The Ohio Senate voted 17-16 Wednesday afternoon to pass a bill that would curb collective-bargaining rights for the state's 400,000 public employees, while a similar union-related measure remained stalled in Wisconsin.
Some Republicans joined Democrats in voting against Senate Bill 5 in the Ohio Senate, where Republicans have a 23-10 majority. The Senate's insurance, commerce and labor committee passed the bill Wednesday morning.
Senate Bill 5 would prohibit public-employee unions representing teachers, librarians, toll collectors and others from bargaining over health benefits, pensions and working conditions. Under the bill, unions could still negotiate wages, but striking would be prohibited for all public workers, taking away a major bargaining chip. Workers could face a fine of up to $1,000, or 30 days in jail, if they go on strike.

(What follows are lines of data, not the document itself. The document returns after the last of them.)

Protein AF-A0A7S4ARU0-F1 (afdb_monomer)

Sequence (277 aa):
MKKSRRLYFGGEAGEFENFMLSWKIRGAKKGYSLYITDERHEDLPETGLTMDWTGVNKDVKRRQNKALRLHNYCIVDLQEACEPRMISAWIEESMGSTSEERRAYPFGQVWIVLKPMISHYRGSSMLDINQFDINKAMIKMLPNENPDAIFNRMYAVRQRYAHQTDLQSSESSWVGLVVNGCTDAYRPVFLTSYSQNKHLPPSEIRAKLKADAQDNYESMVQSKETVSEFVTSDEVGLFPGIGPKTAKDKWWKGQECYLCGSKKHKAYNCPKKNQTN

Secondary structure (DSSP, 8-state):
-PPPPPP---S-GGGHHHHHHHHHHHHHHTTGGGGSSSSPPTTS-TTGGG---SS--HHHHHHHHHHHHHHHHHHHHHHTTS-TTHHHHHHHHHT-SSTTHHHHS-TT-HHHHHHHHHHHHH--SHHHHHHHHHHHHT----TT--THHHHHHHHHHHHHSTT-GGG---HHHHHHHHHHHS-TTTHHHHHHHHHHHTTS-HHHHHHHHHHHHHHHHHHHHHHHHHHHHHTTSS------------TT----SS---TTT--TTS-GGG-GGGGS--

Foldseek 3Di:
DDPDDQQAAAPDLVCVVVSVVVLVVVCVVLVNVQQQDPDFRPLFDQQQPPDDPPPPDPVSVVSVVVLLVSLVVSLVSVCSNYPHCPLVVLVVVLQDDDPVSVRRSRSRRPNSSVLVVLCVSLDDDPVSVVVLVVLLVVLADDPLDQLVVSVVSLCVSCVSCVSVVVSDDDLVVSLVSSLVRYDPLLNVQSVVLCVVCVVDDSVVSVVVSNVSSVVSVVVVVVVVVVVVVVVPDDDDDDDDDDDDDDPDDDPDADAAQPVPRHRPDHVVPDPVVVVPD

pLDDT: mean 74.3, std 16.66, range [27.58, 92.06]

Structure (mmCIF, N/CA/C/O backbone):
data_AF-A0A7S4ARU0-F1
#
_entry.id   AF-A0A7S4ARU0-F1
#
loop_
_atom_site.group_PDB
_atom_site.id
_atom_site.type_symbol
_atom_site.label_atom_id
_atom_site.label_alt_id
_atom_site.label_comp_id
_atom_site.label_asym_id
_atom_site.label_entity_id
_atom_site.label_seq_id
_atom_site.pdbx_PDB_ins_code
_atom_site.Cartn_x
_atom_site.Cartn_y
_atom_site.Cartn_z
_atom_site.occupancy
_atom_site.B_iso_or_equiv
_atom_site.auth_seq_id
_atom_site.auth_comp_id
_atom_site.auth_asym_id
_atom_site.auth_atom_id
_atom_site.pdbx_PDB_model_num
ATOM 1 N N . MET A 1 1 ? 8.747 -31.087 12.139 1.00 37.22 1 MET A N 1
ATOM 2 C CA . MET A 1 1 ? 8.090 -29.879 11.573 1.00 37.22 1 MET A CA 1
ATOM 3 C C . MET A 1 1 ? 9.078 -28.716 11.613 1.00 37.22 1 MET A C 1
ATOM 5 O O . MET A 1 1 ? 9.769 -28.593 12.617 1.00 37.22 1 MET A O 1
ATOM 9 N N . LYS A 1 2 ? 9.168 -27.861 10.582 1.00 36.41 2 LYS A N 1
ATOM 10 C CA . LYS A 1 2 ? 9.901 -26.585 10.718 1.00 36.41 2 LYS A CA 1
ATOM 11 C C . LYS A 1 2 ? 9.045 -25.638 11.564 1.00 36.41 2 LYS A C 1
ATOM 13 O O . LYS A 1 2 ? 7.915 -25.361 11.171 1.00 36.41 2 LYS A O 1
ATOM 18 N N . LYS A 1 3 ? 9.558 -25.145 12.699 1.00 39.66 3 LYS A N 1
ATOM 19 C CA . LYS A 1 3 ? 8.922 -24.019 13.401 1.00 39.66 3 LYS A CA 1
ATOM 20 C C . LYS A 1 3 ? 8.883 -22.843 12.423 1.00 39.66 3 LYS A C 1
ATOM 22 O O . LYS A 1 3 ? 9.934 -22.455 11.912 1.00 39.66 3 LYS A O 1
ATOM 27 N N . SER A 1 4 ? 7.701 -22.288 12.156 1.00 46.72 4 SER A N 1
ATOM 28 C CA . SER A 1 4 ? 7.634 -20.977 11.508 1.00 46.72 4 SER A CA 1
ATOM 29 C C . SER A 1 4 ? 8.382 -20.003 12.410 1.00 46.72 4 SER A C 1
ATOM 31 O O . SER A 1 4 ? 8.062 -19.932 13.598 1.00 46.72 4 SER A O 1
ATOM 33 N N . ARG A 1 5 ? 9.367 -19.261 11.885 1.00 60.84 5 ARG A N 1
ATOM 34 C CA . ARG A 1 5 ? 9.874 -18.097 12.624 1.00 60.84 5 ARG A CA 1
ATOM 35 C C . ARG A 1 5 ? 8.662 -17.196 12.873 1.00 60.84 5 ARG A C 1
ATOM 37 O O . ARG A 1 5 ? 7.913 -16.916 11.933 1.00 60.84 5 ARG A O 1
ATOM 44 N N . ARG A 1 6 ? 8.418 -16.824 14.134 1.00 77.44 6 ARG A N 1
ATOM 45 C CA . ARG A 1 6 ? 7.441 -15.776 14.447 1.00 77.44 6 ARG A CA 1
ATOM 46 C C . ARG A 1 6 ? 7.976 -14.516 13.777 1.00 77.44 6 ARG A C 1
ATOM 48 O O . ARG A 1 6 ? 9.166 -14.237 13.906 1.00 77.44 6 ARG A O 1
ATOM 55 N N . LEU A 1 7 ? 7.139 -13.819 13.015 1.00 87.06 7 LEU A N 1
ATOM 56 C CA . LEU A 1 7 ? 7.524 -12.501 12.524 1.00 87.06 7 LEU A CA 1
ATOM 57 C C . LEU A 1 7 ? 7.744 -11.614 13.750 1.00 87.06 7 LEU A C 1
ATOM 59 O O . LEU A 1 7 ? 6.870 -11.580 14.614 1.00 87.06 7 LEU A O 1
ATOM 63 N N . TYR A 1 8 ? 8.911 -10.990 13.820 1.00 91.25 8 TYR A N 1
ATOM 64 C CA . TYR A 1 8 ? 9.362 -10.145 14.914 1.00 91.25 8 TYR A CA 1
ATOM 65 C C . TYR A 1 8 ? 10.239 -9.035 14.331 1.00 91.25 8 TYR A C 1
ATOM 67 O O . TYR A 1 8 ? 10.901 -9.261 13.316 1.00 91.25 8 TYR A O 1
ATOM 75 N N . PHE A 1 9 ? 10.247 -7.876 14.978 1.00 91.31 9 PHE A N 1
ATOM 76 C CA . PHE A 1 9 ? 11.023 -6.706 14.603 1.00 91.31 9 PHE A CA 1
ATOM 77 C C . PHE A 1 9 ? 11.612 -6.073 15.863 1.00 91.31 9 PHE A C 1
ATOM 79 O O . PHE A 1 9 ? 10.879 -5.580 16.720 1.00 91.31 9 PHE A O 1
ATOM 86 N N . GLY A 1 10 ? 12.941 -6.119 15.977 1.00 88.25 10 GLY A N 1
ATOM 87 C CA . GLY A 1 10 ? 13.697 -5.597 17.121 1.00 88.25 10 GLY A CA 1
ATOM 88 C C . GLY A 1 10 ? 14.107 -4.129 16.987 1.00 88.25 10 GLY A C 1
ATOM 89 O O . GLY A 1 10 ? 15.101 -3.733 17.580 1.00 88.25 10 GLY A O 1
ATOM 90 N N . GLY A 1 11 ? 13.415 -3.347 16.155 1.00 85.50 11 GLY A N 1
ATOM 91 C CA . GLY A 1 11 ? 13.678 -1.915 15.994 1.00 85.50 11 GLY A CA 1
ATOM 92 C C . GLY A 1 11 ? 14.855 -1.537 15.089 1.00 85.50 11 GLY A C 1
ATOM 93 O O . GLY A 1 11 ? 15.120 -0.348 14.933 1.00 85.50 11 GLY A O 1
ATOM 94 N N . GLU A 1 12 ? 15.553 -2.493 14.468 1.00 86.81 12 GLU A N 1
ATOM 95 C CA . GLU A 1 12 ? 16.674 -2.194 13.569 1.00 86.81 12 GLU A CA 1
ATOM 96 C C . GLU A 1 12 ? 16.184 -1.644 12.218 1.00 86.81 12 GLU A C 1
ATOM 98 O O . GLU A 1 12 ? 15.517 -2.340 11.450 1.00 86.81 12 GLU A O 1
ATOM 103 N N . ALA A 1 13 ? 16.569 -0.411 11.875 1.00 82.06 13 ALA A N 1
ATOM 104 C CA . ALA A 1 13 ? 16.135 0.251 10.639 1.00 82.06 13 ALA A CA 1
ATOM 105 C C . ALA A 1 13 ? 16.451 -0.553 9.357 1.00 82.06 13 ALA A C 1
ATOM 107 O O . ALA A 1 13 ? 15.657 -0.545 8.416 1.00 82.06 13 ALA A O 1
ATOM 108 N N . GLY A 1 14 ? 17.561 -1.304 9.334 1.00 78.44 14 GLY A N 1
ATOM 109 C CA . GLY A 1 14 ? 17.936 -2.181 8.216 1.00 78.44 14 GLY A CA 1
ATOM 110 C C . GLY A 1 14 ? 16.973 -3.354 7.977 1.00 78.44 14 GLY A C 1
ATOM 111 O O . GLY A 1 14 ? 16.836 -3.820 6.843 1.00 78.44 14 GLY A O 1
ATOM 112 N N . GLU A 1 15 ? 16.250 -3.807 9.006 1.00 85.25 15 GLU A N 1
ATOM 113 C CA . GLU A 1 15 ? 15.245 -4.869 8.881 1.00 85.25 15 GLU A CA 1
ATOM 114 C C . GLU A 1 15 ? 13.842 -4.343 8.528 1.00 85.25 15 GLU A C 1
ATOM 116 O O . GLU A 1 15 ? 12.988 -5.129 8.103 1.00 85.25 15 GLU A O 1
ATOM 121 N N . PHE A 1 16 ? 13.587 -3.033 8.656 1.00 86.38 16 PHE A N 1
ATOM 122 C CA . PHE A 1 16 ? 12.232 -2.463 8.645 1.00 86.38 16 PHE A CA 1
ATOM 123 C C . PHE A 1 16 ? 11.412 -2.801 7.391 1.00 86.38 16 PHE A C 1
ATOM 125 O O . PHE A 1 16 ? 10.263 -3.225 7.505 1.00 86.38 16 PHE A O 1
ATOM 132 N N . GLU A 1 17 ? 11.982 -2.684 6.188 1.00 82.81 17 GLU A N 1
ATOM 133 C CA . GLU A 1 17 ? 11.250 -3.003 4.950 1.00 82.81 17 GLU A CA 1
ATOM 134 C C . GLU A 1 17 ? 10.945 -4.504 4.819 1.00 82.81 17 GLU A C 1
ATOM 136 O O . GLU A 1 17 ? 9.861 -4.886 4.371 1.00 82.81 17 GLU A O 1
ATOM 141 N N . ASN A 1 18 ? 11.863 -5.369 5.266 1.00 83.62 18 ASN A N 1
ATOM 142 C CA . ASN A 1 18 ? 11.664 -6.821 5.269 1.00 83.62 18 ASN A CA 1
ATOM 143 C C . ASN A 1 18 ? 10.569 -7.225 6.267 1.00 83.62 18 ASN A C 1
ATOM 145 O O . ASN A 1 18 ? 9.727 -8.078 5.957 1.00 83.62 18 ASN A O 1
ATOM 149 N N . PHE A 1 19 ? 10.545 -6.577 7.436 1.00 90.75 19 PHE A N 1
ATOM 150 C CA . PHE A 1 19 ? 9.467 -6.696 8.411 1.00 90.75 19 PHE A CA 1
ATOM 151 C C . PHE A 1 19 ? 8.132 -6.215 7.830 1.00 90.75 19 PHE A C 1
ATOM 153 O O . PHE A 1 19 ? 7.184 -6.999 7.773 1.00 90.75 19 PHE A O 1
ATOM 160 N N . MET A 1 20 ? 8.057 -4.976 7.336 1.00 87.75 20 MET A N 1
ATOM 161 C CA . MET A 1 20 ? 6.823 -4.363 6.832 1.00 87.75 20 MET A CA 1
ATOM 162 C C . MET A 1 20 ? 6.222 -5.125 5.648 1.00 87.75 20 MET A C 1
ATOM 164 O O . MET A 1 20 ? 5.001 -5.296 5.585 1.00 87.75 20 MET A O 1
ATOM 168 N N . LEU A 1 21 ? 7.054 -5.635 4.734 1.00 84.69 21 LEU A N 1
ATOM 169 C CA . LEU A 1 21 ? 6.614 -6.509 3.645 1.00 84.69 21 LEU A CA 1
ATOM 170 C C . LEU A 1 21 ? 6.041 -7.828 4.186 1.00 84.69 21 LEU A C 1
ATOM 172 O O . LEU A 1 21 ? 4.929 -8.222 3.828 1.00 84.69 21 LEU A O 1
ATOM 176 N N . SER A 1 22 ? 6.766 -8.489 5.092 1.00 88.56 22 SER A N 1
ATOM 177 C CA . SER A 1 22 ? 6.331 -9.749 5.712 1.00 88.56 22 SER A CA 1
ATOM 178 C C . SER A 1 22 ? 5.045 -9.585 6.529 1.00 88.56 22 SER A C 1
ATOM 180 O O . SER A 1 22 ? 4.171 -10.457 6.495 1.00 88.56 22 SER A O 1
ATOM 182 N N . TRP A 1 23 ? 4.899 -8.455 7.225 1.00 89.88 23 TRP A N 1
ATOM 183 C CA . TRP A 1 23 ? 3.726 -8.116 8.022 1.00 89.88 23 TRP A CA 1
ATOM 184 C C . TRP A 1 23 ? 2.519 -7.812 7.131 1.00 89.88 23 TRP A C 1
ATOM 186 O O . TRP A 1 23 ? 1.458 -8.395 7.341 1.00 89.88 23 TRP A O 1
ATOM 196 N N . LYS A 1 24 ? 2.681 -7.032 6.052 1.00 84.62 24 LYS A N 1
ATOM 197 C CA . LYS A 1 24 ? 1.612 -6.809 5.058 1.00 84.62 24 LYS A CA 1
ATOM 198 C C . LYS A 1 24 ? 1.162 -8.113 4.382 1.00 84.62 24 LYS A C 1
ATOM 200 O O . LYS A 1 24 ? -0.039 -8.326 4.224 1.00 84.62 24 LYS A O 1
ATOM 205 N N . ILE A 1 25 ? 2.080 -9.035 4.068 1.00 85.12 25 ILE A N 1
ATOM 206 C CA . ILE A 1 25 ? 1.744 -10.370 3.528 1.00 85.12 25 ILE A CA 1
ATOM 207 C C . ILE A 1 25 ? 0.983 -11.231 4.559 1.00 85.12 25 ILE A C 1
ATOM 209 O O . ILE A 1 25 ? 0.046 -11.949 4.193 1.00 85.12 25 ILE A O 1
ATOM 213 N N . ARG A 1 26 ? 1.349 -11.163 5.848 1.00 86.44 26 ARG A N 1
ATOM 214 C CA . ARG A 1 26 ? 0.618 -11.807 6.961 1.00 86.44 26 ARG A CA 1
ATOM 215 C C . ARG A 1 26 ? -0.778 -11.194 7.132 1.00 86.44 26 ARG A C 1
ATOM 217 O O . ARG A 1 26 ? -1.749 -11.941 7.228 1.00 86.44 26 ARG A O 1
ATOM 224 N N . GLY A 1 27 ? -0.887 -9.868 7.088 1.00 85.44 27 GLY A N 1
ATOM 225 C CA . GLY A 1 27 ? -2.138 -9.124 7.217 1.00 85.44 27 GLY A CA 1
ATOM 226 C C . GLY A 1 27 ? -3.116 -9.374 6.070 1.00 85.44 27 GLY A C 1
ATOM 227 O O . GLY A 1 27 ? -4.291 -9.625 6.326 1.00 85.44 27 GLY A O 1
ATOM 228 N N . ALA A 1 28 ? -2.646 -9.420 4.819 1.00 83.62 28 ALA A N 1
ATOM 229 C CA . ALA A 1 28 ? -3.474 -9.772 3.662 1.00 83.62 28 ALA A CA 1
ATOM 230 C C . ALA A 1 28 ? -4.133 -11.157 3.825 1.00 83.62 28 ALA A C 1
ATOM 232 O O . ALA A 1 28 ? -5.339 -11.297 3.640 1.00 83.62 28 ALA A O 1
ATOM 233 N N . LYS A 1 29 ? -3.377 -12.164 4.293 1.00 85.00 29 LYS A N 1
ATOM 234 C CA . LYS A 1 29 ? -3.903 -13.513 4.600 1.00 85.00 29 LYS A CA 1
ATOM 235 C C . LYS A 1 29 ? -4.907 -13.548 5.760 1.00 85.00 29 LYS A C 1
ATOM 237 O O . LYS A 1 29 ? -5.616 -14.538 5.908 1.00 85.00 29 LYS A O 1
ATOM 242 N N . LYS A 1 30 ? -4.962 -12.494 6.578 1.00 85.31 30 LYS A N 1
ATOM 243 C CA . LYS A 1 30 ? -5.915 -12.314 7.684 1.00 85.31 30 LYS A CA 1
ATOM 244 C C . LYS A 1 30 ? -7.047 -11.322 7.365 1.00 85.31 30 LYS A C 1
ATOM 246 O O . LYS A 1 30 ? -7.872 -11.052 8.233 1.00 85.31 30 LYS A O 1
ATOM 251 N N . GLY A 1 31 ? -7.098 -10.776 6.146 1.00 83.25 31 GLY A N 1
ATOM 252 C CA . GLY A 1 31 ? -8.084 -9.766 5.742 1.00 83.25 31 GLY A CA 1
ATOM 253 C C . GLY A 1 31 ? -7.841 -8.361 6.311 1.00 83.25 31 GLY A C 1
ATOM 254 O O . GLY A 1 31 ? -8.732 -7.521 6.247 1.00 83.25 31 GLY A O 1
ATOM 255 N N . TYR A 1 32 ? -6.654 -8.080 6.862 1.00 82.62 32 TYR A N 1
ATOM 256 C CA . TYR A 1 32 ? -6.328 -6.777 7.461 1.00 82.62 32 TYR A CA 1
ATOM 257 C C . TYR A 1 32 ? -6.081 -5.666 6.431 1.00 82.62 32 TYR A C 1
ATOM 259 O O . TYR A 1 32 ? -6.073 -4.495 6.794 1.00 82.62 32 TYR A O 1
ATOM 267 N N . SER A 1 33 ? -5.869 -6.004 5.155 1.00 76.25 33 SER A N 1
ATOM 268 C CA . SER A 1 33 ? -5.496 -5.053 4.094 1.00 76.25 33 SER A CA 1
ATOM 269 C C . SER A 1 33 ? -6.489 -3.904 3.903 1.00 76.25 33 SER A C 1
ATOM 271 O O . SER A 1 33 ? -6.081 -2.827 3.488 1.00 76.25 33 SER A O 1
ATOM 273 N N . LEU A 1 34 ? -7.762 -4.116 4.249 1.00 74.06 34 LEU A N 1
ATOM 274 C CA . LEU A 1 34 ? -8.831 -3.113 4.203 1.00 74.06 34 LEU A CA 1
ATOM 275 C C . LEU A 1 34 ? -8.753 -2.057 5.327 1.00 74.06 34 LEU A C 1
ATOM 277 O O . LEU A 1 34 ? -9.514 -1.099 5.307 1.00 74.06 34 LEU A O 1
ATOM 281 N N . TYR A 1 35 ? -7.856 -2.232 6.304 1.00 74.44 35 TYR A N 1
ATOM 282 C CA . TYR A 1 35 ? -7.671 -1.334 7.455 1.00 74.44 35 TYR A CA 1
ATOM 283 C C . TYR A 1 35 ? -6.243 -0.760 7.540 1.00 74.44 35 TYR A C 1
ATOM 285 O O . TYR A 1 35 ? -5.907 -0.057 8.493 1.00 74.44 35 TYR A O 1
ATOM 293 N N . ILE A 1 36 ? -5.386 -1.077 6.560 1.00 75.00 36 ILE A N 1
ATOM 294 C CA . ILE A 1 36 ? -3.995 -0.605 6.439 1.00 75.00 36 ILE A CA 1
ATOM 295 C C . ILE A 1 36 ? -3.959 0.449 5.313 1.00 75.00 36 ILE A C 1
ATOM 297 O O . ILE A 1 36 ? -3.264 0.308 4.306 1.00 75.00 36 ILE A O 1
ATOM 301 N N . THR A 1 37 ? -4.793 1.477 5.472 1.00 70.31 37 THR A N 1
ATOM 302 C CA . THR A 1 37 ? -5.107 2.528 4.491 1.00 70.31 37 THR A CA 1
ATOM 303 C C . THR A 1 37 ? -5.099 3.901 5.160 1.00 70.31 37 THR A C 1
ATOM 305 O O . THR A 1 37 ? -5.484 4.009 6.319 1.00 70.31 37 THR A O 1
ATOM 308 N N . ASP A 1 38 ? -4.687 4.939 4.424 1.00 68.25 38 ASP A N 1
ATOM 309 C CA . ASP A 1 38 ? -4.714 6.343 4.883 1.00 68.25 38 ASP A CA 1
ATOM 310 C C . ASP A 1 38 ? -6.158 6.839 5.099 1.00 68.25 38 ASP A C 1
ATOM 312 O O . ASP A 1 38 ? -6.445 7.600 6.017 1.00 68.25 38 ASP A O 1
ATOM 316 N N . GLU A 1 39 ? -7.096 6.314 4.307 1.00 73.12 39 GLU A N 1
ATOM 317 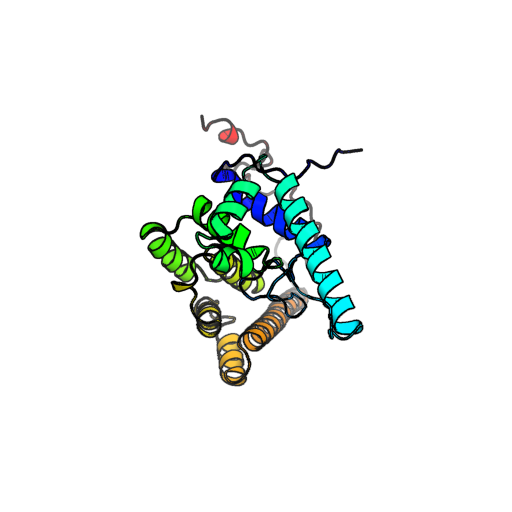C CA . GLU A 1 39 ? -8.534 6.534 4.459 1.00 73.12 39 GLU A CA 1
ATOM 318 C C . GLU A 1 39 ? -9.167 5.588 5.496 1.00 73.12 39 GLU A C 1
ATOM 320 O O . GLU A 1 39 ? -8.833 4.398 5.586 1.00 73.12 39 GLU A O 1
ATOM 325 N N . ARG A 1 40 ? -10.157 6.107 6.238 1.00 75.44 40 ARG A N 1
ATOM 326 C CA . ARG A 1 40 ? -10.995 5.332 7.163 1.00 75.44 40 ARG A CA 1
ATOM 327 C C . ARG A 1 40 ? -11.910 4.384 6.383 1.00 75.44 40 ARG A C 1
ATOM 329 O O . ARG A 1 40 ? -12.768 4.834 5.633 1.00 75.44 40 ARG A O 1
ATOM 336 N N . HIS A 1 41 ? -11.799 3.082 6.635 1.00 80.25 41 HIS A N 1
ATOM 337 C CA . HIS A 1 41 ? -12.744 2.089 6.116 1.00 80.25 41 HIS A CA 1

The legislation next moves to the Republican-controlled House. Republican Ohio Gov. John Kasich supports the bill, saying it will give local governments more ability to control labor costs, according to spokesman Rob Nichols.
The bill passed the insurance committee on a 7-5 vote, with one Republican and all four Democrats on the committee voting against it. Prior to the vote, the Republican president of the Senate replaced one Republican lawmaker, who had voiced opposition to the bill, with another member who supported it. Jason Mauk, a spokesman for the Republican Senate caucus, said the change was made "so the committee could move the bill to the next stage of the process."
The switch prompted criticism by Senate Democrats. "At the last minute you have someone sit in there and vote 'Yes,' said Sen. Joe Schiavoni, the ranking Democrat on the committee.
Republican lawmakers say the bill is needed to help state and local employers trim labor costs to help make up projected budget shortfalls statewide. "What we're trying to do is give them the flexibility so they can make adjustments, just like a business would," said Republican Sen. Kevin Bacon on Tuesday.
Members of the state's unionized public-sector work force, including teachers, snowplow drivers and parole officers, fear the bill will lead to steep cuts to benefits and pay. Trent Grove, a fourth-grade teacher in Columbus, said he worried that teachers' pay and benefits would be cut. He said he was also concerned that a range of school policies that the teachers union bargained for in the past would go away if the bill passed. "They could take away physical education or extracurricular activities and smaller class sizes," he said.
Meanwhile in Indiana, B. Patrick Bauer, the Democratic minority leader in the House, requested a meeting in Indianapolis with Republican House leader Brian Bosma to discuss a bill that would restrict union rights. Mr. Bauer and other House Democrats fled the state last week to avoid voting on the measure.
"The doors are going to be left open. There will be no backroom deals," said Tory Flynn, a spokeswoman for Mr. Bosma, who has refused to negotiate on about a dozen labor-related bills that Democrats oppose.
Mr. Bauer couldn't be reached to comment, and a spokesman for the Democratic caucus confirmed the meeting but said he didn't have any further information.
In Wisconsin, Republican lawmakers on Wednesday passed a resolution to fine the 14 Democrats who fled the state Feb. 17 to boycott Republican Gov. Scott Walker's bill to restrict public employees' collective-bargaining rights. Under the resolution, the missing Democrats will be fined $100 per day when the Senate is in session and they aren't there.
Mr. Walker says the restrictions on bargaining rights, and a provision in the bill requiring employees to contribute more out of their take-home pay toward pensions and health insurance, could be used to offset major cuts to school districts and local governments in the two-year budget he presented Tuesday.
The governor proposed cutting more than $1.25 billion from schools and local governments as part of a broad planned reduction in total spending of $4.2 billion, or 6.7%.
"What the governor has said to school districts is, you'll be able to manage these cuts if you are willing to take 10% of your employees' take-home pay away from them," by increasing salary deductions for pensions and health insurance, said Dan Rossmiller, director of government relations for the Wisconsin Association of School Boards.
The group is officially neutral on the plan to curtail bargaining rights but is "slightly supportive" of ordering teachers to make financial concessions, in light of the major cuts the governor proposed Tuesday, he said.
The governor's proposed budget recommends cutting by 5.5% the amount of revenue per student a district is allowed to collect, mainly from state aid and property taxes. That measure would prevent schools from raising property taxes to offset the lost state assistance.
The Milwaukee school district stands to lose about $47 million if that provision passes, while Madison schools would lose about $16 million, estimates Andrew Reschovsky, a University of Wisconsin-Madison professor of public affairs and applied economics.
"This is a dramatic break with the past," Mr. Reschovsky said of the proposed cuts.